(Items listed in a dataset)
§

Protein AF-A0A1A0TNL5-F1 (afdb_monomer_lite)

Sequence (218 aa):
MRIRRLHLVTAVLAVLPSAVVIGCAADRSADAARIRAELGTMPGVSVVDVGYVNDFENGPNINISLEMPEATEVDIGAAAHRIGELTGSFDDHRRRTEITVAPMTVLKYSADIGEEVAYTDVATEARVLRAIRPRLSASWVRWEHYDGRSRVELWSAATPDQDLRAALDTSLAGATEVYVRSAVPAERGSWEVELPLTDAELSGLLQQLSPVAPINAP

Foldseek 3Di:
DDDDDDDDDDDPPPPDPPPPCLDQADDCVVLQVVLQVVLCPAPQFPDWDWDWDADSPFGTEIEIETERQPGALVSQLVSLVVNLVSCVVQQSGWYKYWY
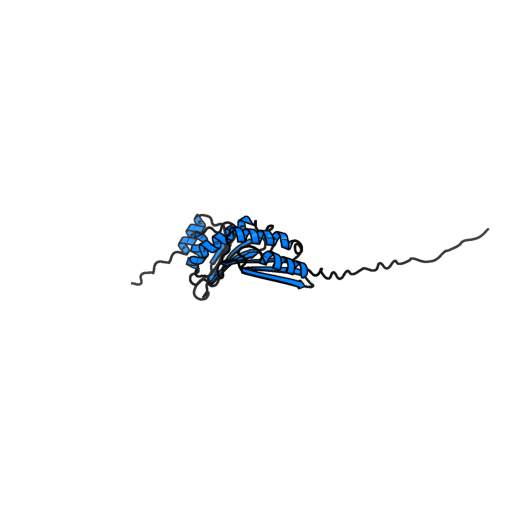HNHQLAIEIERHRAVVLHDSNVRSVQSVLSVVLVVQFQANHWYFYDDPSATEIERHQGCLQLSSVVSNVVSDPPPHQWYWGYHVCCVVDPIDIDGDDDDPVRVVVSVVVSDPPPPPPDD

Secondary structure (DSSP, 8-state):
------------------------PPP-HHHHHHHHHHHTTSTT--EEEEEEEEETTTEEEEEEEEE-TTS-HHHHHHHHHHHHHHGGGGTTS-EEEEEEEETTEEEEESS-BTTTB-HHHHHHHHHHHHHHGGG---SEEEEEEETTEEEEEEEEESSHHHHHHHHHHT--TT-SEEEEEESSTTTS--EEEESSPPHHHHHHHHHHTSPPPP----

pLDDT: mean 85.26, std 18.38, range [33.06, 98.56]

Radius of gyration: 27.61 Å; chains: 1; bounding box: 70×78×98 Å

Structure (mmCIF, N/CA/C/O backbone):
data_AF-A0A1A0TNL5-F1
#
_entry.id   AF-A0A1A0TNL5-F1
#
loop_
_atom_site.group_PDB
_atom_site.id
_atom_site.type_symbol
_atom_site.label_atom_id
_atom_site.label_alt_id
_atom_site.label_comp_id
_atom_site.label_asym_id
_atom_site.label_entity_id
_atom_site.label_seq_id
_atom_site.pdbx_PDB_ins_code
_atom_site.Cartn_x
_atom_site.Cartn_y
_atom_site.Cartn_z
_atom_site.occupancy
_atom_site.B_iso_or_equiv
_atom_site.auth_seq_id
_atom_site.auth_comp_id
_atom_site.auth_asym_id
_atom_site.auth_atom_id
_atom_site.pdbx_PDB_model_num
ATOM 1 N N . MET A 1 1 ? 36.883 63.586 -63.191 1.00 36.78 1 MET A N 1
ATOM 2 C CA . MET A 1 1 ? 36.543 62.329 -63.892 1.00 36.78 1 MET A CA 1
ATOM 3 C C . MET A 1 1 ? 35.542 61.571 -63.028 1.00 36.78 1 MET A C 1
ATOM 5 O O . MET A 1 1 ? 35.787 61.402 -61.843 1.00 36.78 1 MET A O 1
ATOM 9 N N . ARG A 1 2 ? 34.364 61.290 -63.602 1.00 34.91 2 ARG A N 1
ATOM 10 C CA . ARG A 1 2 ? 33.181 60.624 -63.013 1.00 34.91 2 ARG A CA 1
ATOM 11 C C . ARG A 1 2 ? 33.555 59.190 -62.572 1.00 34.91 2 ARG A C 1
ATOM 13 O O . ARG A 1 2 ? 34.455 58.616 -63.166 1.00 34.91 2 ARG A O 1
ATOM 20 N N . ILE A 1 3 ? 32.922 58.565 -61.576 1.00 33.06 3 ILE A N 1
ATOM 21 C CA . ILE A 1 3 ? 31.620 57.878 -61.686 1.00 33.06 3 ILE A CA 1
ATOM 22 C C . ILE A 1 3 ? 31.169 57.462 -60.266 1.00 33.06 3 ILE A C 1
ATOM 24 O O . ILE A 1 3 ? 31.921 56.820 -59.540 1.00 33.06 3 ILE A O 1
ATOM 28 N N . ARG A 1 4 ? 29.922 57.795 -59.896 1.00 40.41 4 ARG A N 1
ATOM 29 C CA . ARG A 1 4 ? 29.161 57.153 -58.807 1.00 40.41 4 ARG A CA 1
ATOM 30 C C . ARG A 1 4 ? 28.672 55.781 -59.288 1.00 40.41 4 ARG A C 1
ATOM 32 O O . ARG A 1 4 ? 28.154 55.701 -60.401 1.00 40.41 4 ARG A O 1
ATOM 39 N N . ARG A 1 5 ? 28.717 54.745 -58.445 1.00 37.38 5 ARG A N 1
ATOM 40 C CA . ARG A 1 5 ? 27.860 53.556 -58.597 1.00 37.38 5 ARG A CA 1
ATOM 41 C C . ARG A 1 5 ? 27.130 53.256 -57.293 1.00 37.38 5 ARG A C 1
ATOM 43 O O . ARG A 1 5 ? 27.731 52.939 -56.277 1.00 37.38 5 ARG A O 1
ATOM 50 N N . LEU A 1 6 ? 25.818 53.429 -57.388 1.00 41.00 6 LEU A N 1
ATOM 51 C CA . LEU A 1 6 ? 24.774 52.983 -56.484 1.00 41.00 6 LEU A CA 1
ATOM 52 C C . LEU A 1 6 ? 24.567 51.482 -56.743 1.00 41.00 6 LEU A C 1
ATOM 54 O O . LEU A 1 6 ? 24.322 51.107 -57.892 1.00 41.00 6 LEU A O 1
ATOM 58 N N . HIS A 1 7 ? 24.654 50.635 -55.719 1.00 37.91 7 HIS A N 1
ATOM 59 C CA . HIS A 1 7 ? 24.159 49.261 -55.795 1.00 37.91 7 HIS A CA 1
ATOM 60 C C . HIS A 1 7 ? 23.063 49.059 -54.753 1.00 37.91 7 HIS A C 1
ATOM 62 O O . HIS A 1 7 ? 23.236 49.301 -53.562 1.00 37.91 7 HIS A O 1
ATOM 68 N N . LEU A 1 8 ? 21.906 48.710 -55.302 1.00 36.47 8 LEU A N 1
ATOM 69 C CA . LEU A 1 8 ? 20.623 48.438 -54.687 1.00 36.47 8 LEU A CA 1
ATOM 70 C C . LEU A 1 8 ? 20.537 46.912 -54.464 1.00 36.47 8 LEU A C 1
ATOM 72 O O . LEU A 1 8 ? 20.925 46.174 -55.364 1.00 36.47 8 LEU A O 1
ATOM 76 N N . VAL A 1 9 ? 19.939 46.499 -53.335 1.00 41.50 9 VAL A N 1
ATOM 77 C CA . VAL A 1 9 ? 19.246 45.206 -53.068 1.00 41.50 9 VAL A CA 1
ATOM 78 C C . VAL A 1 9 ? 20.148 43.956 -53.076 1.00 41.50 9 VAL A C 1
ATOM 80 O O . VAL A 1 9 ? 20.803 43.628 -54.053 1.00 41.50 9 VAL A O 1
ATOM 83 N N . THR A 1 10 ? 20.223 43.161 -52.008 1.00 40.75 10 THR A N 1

§

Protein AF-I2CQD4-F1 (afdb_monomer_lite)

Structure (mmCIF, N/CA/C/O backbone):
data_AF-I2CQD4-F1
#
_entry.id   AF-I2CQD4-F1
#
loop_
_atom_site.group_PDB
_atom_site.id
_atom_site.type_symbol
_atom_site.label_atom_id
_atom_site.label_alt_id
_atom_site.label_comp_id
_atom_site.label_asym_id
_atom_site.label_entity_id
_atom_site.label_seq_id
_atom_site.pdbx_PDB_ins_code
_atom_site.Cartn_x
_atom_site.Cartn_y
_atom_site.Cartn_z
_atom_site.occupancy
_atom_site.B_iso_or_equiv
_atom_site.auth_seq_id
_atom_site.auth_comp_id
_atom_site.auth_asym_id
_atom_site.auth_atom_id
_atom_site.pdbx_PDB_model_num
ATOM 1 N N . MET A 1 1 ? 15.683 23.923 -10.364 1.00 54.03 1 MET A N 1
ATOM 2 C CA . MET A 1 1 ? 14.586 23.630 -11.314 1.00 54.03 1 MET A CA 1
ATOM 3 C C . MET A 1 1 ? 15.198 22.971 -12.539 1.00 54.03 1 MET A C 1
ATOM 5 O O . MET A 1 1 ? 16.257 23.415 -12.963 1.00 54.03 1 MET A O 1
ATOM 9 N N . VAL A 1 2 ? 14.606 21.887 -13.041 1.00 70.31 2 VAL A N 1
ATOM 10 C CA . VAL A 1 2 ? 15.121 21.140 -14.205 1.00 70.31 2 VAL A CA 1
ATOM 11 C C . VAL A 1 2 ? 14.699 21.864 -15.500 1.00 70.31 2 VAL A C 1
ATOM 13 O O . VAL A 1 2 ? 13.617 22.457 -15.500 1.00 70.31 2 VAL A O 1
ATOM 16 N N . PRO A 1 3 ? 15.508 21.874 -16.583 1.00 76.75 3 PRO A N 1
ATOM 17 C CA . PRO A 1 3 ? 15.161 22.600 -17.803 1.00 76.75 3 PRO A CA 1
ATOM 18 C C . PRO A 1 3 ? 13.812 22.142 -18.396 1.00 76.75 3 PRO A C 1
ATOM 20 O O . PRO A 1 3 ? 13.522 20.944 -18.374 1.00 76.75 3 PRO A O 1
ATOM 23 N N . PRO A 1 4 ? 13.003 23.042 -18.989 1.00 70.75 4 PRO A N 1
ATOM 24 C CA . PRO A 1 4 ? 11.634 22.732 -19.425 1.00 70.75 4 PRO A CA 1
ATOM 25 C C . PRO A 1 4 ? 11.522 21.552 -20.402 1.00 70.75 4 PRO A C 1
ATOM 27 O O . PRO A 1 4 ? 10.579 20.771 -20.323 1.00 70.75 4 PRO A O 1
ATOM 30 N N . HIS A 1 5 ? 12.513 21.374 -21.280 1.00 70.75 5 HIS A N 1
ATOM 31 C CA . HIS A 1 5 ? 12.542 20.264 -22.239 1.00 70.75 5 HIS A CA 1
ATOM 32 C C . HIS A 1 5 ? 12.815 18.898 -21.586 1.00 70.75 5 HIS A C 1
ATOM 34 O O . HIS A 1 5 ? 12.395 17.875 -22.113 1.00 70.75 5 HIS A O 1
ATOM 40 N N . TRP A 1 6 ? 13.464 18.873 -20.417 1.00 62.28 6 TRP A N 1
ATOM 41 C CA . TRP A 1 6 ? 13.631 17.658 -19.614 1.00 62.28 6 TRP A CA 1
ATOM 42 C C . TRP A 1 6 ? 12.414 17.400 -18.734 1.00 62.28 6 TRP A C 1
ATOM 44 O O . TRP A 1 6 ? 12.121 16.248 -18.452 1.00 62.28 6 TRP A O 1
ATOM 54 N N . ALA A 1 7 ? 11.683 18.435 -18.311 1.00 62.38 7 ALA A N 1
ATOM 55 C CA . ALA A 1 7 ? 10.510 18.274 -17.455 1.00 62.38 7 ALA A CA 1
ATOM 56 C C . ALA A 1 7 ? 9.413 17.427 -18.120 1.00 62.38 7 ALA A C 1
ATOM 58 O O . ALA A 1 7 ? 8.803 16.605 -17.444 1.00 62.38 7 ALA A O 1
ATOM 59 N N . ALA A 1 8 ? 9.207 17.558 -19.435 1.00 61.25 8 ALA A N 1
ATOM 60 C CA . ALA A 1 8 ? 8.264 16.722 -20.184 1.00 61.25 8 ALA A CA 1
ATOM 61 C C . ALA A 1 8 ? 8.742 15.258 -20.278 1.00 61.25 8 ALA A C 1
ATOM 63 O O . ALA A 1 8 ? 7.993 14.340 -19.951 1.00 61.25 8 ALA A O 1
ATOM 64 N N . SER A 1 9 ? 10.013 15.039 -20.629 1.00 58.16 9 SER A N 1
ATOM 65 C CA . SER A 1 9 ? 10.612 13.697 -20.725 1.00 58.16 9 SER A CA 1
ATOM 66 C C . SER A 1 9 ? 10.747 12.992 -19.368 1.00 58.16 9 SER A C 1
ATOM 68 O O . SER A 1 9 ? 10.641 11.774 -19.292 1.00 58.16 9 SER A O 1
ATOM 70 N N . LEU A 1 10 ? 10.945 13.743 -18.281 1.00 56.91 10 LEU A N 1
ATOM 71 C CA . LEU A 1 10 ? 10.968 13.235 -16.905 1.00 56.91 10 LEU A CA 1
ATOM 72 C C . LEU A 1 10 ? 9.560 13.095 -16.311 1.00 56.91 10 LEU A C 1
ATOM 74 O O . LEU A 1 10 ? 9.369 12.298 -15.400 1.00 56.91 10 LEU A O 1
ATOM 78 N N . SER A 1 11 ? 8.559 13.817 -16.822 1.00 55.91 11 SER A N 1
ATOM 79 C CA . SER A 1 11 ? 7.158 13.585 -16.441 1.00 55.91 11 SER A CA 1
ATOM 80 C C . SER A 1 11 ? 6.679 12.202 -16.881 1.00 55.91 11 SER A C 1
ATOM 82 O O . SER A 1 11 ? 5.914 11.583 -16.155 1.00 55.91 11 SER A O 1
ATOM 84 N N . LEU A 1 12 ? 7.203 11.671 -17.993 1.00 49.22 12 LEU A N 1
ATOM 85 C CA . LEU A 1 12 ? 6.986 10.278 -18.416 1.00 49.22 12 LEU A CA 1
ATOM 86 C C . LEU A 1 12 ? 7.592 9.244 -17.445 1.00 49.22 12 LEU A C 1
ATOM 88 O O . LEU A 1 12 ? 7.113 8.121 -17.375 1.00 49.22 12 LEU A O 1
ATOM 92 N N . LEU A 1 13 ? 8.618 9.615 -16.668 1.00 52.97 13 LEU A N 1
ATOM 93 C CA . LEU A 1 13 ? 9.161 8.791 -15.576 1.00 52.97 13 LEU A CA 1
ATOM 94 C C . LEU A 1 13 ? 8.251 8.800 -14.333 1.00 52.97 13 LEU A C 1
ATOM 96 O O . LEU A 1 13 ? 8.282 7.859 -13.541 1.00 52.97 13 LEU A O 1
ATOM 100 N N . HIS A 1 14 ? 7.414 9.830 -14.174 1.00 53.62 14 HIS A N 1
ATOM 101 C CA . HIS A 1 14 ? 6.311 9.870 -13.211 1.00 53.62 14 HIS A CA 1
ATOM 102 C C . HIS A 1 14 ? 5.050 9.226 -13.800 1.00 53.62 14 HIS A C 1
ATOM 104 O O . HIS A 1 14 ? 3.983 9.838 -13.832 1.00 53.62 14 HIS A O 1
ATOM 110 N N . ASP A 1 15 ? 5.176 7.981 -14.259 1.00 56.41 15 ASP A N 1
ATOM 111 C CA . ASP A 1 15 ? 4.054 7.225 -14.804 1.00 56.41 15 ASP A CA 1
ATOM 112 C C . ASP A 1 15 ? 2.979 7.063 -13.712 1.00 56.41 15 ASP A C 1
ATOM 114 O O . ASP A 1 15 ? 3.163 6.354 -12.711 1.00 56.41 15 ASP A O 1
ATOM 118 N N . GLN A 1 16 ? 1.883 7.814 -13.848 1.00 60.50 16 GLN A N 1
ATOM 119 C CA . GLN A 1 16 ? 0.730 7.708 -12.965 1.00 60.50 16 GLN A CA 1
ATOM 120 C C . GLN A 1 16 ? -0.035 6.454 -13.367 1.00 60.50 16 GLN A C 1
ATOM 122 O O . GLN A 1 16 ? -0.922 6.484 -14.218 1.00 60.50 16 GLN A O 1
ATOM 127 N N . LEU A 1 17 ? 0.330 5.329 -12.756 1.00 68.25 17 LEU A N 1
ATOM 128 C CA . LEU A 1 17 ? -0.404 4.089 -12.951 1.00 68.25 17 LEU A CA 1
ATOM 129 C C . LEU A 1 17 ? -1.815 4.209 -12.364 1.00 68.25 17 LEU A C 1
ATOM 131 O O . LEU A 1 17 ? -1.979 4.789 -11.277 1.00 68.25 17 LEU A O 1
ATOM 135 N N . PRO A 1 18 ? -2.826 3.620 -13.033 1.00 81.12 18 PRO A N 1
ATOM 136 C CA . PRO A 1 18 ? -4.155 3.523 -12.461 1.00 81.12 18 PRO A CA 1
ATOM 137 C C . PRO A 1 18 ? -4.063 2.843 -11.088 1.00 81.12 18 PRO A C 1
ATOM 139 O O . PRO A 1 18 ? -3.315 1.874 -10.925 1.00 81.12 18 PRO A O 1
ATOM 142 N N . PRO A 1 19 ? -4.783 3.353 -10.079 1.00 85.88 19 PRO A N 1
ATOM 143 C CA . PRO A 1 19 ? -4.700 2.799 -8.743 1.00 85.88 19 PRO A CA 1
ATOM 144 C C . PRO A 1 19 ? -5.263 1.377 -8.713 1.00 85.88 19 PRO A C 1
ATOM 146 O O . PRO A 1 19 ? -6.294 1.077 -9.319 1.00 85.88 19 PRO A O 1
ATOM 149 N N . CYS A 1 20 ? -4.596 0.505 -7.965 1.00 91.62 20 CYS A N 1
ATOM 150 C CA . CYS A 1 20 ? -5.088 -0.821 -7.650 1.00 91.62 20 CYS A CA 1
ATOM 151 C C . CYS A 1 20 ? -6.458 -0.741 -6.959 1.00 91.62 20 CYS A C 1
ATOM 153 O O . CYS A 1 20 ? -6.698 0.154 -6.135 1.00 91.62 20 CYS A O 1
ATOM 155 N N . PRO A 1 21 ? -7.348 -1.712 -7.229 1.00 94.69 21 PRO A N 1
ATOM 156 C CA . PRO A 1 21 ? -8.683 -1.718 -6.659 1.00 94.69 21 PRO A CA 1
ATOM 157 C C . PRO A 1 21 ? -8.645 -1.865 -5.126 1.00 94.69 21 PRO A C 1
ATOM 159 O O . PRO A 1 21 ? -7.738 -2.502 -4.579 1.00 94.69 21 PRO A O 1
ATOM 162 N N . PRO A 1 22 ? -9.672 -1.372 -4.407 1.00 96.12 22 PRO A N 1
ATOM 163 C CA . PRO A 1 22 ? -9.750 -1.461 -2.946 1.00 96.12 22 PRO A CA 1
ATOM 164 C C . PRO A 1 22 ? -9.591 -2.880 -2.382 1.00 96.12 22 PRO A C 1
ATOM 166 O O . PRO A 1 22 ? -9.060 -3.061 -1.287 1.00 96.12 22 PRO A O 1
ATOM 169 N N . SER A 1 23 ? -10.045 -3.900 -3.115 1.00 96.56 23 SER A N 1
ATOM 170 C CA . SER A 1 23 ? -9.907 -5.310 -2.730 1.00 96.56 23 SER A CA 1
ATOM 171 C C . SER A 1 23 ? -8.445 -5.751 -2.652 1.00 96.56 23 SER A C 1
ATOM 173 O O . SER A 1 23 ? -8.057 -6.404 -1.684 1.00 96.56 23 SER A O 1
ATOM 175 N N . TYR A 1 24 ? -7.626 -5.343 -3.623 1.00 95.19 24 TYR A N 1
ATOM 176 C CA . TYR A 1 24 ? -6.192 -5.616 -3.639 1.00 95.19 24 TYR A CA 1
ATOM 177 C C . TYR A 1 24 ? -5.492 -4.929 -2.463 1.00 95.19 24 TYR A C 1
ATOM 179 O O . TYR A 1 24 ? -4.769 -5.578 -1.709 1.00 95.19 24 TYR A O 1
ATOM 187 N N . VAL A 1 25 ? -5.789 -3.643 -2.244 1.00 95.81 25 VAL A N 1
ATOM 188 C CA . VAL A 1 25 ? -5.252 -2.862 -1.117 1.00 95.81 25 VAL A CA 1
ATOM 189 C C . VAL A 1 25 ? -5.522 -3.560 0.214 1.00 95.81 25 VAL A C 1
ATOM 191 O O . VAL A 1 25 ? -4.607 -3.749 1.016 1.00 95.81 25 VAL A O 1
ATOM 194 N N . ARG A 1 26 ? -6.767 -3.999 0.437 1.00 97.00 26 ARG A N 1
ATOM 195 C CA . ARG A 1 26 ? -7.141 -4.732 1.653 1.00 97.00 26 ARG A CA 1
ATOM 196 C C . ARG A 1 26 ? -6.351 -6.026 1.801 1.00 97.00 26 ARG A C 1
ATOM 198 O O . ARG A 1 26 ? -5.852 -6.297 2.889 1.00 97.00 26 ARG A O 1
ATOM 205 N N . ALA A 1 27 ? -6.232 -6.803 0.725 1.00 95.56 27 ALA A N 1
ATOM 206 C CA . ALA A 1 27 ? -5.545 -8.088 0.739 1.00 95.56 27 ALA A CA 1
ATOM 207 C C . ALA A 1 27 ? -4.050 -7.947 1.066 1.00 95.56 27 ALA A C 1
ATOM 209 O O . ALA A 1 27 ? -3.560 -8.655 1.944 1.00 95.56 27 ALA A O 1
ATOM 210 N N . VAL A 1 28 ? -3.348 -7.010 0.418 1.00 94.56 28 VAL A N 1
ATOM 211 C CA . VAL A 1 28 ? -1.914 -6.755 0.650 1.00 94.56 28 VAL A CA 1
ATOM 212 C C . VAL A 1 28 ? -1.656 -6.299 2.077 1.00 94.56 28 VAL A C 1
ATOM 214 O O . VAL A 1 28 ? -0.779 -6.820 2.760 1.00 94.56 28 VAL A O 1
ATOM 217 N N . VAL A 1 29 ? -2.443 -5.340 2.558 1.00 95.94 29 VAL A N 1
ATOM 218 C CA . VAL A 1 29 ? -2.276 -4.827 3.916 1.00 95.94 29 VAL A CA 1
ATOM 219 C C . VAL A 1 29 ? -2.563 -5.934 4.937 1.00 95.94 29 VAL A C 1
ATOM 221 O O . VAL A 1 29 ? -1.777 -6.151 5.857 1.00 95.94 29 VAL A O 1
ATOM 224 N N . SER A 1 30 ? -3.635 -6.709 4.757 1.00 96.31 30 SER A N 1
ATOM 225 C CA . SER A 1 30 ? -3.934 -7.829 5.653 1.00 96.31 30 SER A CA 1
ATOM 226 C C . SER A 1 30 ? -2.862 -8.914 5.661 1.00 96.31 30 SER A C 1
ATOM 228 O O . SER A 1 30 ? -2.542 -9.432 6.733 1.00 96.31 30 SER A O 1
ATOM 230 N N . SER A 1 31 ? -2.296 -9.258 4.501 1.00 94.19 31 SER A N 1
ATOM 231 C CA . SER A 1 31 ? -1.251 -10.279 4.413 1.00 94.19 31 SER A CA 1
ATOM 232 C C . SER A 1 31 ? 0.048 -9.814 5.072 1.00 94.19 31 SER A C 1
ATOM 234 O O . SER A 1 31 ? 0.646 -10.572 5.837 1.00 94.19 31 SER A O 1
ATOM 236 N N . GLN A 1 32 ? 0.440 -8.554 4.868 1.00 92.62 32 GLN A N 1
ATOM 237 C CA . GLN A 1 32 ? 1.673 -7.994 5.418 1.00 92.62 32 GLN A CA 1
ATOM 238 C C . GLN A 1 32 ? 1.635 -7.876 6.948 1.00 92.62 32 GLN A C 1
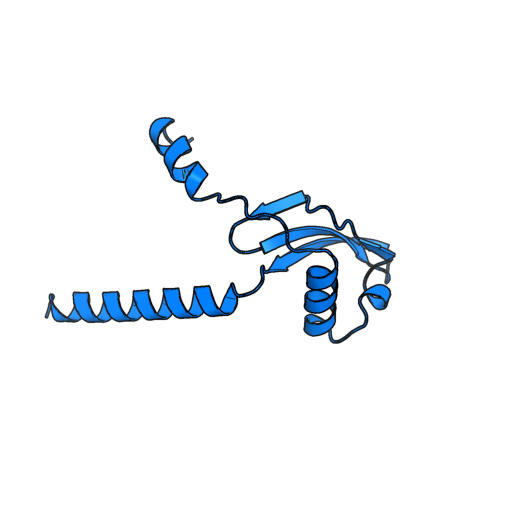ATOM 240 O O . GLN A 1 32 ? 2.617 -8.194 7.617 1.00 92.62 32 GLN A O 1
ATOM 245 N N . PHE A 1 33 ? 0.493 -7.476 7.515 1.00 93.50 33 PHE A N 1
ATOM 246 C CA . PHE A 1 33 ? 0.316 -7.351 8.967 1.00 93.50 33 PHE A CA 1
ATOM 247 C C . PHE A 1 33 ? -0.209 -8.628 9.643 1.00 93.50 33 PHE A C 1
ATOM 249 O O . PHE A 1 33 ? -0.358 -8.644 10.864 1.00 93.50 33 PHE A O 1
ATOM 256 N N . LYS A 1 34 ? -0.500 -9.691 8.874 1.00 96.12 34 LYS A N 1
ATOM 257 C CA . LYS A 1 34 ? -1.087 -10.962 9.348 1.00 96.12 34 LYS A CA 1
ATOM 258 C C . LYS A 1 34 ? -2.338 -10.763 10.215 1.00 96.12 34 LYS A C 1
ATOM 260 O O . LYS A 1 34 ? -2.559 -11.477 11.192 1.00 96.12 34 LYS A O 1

§

From the records above, transcribe exactly the run of lines that opens with the line holding "ATOM 135 N N" and closes with the line holding "ATOM 149 N N", both included.

ATOM 135 N N . PRO A 1 18 ? -2.826 3.620 -13.033 1.00 81.12 18 PRO A N 1
ATOM 136 C CA . PRO A 1 18 ? -4.155 3.523 -12.461 1.00 81.12 18 PRO A CA 1
ATOM 137 C C . PRO A 1 18 ? -4.063 2.843 -11.088 1.00 81.12 18 PRO A C 1
ATOM 139 O O . PRO A 1 18 ? -3.315 1.874 -10.925 1.00 81.12 18 PRO A O 1
ATOM 142 N N . PRO A 1 19 ? -4.783 3.353 -10.079 1.00 85.88 19 PRO A N 1
ATOM 143 C CA . PRO A 1 19 ? -4.700 2.799 -8.743 1.00 85.88 19 PRO A CA 1
ATOM 144 C C . PRO A 1 19 ? -5.263 1.377 -8.713 1.00 85.88 19 PRO A C 1
ATOM 146 O O . PRO A 1 19 ? -6.294 1.077 -9.319 1.00 85.88 19 PRO A O 1
ATOM 149 N N . CYS A 1 20 ? -4.596 0.505 -7.965 1.00 91.62 20 CYS A N 1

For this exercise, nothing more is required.